Science

Those Damn Hats Won't Disintegrate

You could always burn them to create energy.

by Kastalia Medrano
Getty Images / Spencer Platt

The business of Making America Great Again came with a lot of crappy merch, the most iconic of which has been that red baseball cap. Now that Trump’s campaign is over, what exactly happens to all those red hats? A number will be kept as mementos, sure, but it’s a reasonable guess that a whole bunch are eventually headed to the landfill. The actual hat is made of rope and plastic, and unfortunately will outlast the man himself many times over.

“Any number I give you could be off by a factor of two,” Dr. Morton Barlaz, Head of the Department of Civil, Construction, and Environmental Engineering at North Carolina State University, tells Inverse. “It depends on the landfill … it depends on if the rope is natural fiber or synthetic. If it’s plastic, we don’t have any evidence that it will ever degrade, biologically. It’s essentially buried forever. At some point it may crumble and not be recognizable, [but it] won’t degrade.”

This is never going away:

Never going away.

If the rest of the hat is a synthetic material like nylon, Barlaz says, then the same answer applies. If it’s cotton, perhaps with the addition of some cardboard, then a rough guess at its half-life (the time it takes for half the thing to go away, the standard means of measuring decomposition) would be about 20 to 25 years. This means that 87 percent of the hat would be gone in about 66 years, and so on.

There are biodegradable agents that could allow the hat to die a natural death, though since they’re expensive and also imply an interest in science and planetary health, it seems unlikely Donald sprung for them.
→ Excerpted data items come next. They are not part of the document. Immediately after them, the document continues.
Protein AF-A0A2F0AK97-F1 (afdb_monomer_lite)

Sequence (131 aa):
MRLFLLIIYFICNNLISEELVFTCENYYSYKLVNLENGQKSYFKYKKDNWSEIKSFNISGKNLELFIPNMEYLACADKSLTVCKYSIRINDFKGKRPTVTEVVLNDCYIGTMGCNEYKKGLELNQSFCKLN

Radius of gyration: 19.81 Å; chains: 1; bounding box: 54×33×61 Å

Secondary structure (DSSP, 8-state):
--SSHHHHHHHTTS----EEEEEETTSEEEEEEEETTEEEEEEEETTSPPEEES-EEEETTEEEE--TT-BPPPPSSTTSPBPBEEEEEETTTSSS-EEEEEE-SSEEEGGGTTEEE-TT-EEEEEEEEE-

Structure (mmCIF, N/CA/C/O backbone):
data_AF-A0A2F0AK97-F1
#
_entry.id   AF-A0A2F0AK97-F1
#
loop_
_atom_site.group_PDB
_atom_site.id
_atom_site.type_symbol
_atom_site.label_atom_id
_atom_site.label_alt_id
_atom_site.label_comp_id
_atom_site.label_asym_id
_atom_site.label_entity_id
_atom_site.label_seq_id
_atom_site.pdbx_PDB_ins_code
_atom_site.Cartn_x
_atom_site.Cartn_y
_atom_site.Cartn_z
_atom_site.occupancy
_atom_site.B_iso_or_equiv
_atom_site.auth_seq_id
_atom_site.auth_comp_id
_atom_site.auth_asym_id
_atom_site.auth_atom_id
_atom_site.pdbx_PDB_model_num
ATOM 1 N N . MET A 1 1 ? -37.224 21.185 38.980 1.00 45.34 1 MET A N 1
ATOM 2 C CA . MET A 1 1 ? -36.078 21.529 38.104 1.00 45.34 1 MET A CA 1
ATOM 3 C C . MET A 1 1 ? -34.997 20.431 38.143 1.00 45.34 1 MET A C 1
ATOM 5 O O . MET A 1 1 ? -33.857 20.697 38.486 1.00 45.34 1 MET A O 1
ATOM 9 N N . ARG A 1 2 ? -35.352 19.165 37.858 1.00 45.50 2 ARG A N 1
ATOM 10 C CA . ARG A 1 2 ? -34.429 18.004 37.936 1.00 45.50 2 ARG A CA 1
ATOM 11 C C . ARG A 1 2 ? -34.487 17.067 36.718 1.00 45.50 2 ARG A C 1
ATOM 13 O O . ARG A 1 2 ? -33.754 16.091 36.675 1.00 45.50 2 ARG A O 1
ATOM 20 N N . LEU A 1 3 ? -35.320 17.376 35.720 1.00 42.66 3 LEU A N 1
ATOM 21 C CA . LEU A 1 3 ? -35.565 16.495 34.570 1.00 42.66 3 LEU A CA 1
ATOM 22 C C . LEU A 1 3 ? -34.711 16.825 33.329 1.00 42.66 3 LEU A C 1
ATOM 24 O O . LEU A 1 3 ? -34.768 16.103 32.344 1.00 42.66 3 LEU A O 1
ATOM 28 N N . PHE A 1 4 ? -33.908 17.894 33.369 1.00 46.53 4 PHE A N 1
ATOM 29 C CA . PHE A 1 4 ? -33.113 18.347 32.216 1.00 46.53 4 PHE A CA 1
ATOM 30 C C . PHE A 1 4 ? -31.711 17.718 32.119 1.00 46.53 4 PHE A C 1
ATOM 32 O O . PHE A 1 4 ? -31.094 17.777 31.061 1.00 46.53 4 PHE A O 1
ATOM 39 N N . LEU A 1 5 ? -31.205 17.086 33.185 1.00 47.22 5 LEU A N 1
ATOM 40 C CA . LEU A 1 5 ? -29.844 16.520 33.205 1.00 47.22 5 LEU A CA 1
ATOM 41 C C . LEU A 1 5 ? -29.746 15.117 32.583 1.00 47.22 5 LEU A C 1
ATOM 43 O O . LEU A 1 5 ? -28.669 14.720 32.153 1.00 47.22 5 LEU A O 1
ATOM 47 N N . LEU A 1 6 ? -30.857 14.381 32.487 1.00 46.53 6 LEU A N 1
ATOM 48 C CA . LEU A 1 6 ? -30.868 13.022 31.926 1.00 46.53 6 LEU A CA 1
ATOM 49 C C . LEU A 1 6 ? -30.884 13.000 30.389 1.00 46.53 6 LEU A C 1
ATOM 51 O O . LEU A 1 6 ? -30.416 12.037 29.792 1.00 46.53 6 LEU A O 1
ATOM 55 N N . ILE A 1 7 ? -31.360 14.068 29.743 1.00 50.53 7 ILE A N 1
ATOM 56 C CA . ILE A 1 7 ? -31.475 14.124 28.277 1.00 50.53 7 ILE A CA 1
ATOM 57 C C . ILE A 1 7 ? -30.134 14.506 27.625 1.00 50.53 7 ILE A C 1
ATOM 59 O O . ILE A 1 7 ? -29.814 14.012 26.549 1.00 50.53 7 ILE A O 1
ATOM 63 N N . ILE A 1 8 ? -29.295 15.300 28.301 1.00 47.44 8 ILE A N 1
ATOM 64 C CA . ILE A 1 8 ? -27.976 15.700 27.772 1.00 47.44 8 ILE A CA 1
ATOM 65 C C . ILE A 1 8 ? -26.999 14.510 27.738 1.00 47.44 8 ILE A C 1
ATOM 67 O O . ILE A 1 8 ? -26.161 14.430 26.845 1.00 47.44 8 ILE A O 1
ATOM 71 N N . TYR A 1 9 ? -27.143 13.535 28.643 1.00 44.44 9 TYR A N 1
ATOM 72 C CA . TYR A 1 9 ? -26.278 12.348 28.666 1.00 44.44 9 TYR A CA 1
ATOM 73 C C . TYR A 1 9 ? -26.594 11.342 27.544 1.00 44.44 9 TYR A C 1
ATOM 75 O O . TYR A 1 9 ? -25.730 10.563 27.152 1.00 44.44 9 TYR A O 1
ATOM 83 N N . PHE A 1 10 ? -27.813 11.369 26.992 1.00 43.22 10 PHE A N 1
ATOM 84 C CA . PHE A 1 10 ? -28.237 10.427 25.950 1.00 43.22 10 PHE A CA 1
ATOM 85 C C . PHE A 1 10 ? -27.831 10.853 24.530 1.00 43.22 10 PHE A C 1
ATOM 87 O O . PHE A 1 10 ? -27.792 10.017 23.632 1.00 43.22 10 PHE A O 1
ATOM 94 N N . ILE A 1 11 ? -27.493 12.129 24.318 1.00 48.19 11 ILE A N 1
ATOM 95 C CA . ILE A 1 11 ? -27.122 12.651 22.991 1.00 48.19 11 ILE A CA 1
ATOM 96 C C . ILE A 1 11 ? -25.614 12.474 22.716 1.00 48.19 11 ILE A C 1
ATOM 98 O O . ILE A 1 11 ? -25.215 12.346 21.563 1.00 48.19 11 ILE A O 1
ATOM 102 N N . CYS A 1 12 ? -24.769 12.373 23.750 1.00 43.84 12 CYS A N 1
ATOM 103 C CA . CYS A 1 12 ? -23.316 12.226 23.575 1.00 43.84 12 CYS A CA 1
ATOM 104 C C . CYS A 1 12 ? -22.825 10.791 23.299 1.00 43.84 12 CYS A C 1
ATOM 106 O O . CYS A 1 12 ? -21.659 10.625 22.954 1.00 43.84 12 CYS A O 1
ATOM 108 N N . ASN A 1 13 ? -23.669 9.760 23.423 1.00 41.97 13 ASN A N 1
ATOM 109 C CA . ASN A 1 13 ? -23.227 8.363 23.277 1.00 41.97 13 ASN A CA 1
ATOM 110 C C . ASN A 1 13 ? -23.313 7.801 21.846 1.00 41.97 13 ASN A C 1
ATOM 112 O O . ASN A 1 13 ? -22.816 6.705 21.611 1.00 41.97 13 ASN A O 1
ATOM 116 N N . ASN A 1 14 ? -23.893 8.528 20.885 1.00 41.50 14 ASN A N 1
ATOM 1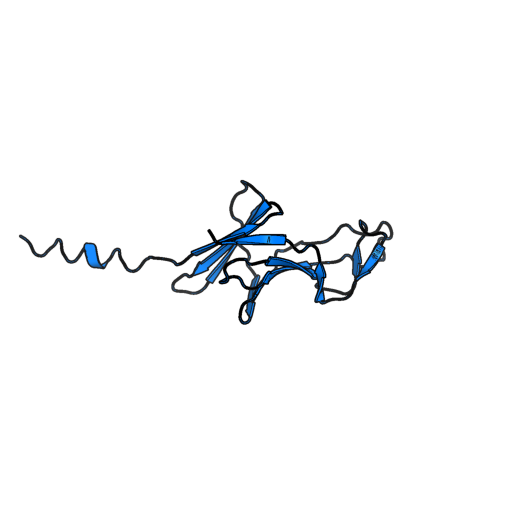17 C CA . ASN A 1 14 ? -24.110 8.007 19.526 1.00 41.50 14 ASN A CA 1
ATOM 118 C C . ASN A 1 14 ? -23.046 8.424 18.495 1.00 41.50 14 ASN A C 1
ATOM 120 O O . ASN A 1 14 ? -23.187 8.104 17.325 1.00 41.50 14 ASN A O 1
ATOM 124 N N . LEU A 1 15 ? -21.969 9.104 18.903 1.00 47.03 15 LEU A N 1
ATOM 125 C CA . LEU A 1 15 ? -20.916 9.589 17.991 1.00 47.03 15 LEU A CA 1
ATOM 126 C C . LEU A 1 15 ? -19.557 8.904 18.210 1.00 47.03 15 LEU A C 1
ATOM 128 O O . LEU A 1 15 ? -18.508 9.471 17.901 1.00 47.03 15 LEU A O 1
ATOM 132 N N . ILE A 1 16 ? -19.552 7.678 18.738 1.00 54.44 16 ILE A N 1
ATOM 133 C CA . ILE A 1 16 ? -18.326 6.881 18.837 1.00 54.44 16 ILE A CA 1
ATOM 134 C C . ILE A 1 16 ? -18.081 6.240 17.469 1.00 54.44 16 ILE A C 1
ATOM 136 O O . ILE A 1 16 ? -18.495 5.120 17.192 1.00 54.44 16 ILE A O 1
ATOM 140 N N . SER A 1 17 ? -17.423 6.990 16.589 1.00 59.22 17 SER A N 1
ATOM 141 C CA . SER A 1 17 ? -16.788 6.424 15.403 1.00 59.22 17 SER A CA 1
ATOM 142 C C . SER A 1 17 ? -15.734 5.414 15.861 1.00 59.22 17 SER A C 1
ATOM 144 O O . SER A 1 17 ? -14.728 5.805 16.451 1.00 59.22 17 SER A O 1
ATOM 146 N N . GLU A 1 18 ? -15.933 4.129 15.576 1.00 80.62 18 GLU A N 1
ATOM 147 C CA . GLU A 1 18 ? -14.887 3.124 15.766 1.00 80.62 18 GLU A CA 1
ATOM 148 C C . GLU A 1 18 ? -13.759 3.376 14.758 1.00 80.62 18 GLU A C 1
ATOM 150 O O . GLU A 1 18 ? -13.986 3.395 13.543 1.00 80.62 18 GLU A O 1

Biodegradable plastics, depending on the specific material used, might decompose on the order of five years or so. Plastics that have likewise been upgraded with biodegradable additives might take between seven and 35 years, and have the advantage of being able to kind of infect plastics around them, even plastics without the additive.

“Once you get the enzyme in the landfill, it doesn’t matter if all the plastic itself had it,” says Dr. Lisa Detter-Hoskin, the principal research scientist at Georgia Tech University’s Material Analysis Center. “You get plastic in there that does have it and it attracts the bacteria and helps break it all down.”

According to Barlaz, there’s been some market penetration in biodegradable plastic in utensils and plates, because those tend to go in a landfill after one use - unlike, say, a baseball cap, which is presumably used a bunch of times. The rope part near the brim, if it was made of hemp (or anything else biodegradable) could also conceivably be converted to compost. The hat would take a minimum of one month (again, it depends on the exact material) to anaerobically degrade into a mixture of methane and carbon dioxide. It would generate about two ounces of compost, which could be sold for the cool sum of about one cent per hat.

You Could Always Burn It for Energy

“It would be great to turn this hat into something of real value,” Craig Criddle, an Environmental Engineering & Science professor at Stanford University, explains to Inverse. “Assuming it has a weight of about six ounces, it could be converted into heat and energy by burning it, with potential power generation of about 0.34 kWh plus a bunch of heat from each hat. Selling the power at 12¢/kWh could generate about 4¢ of revenue per hat.”

According to Criddle, the methane could be sold for about two cents per hat, or converted into natural gas and fetch a price about four cents per hat, depending on state and federal credits. If you really wanted to go for it, you could feed it all to methane-eating bacteria to produce a biodegradable plastic worth around eight centers per hat, or a fish food supplement worth about 22 cents per hat.

You know, in case the Trump campaign was interested.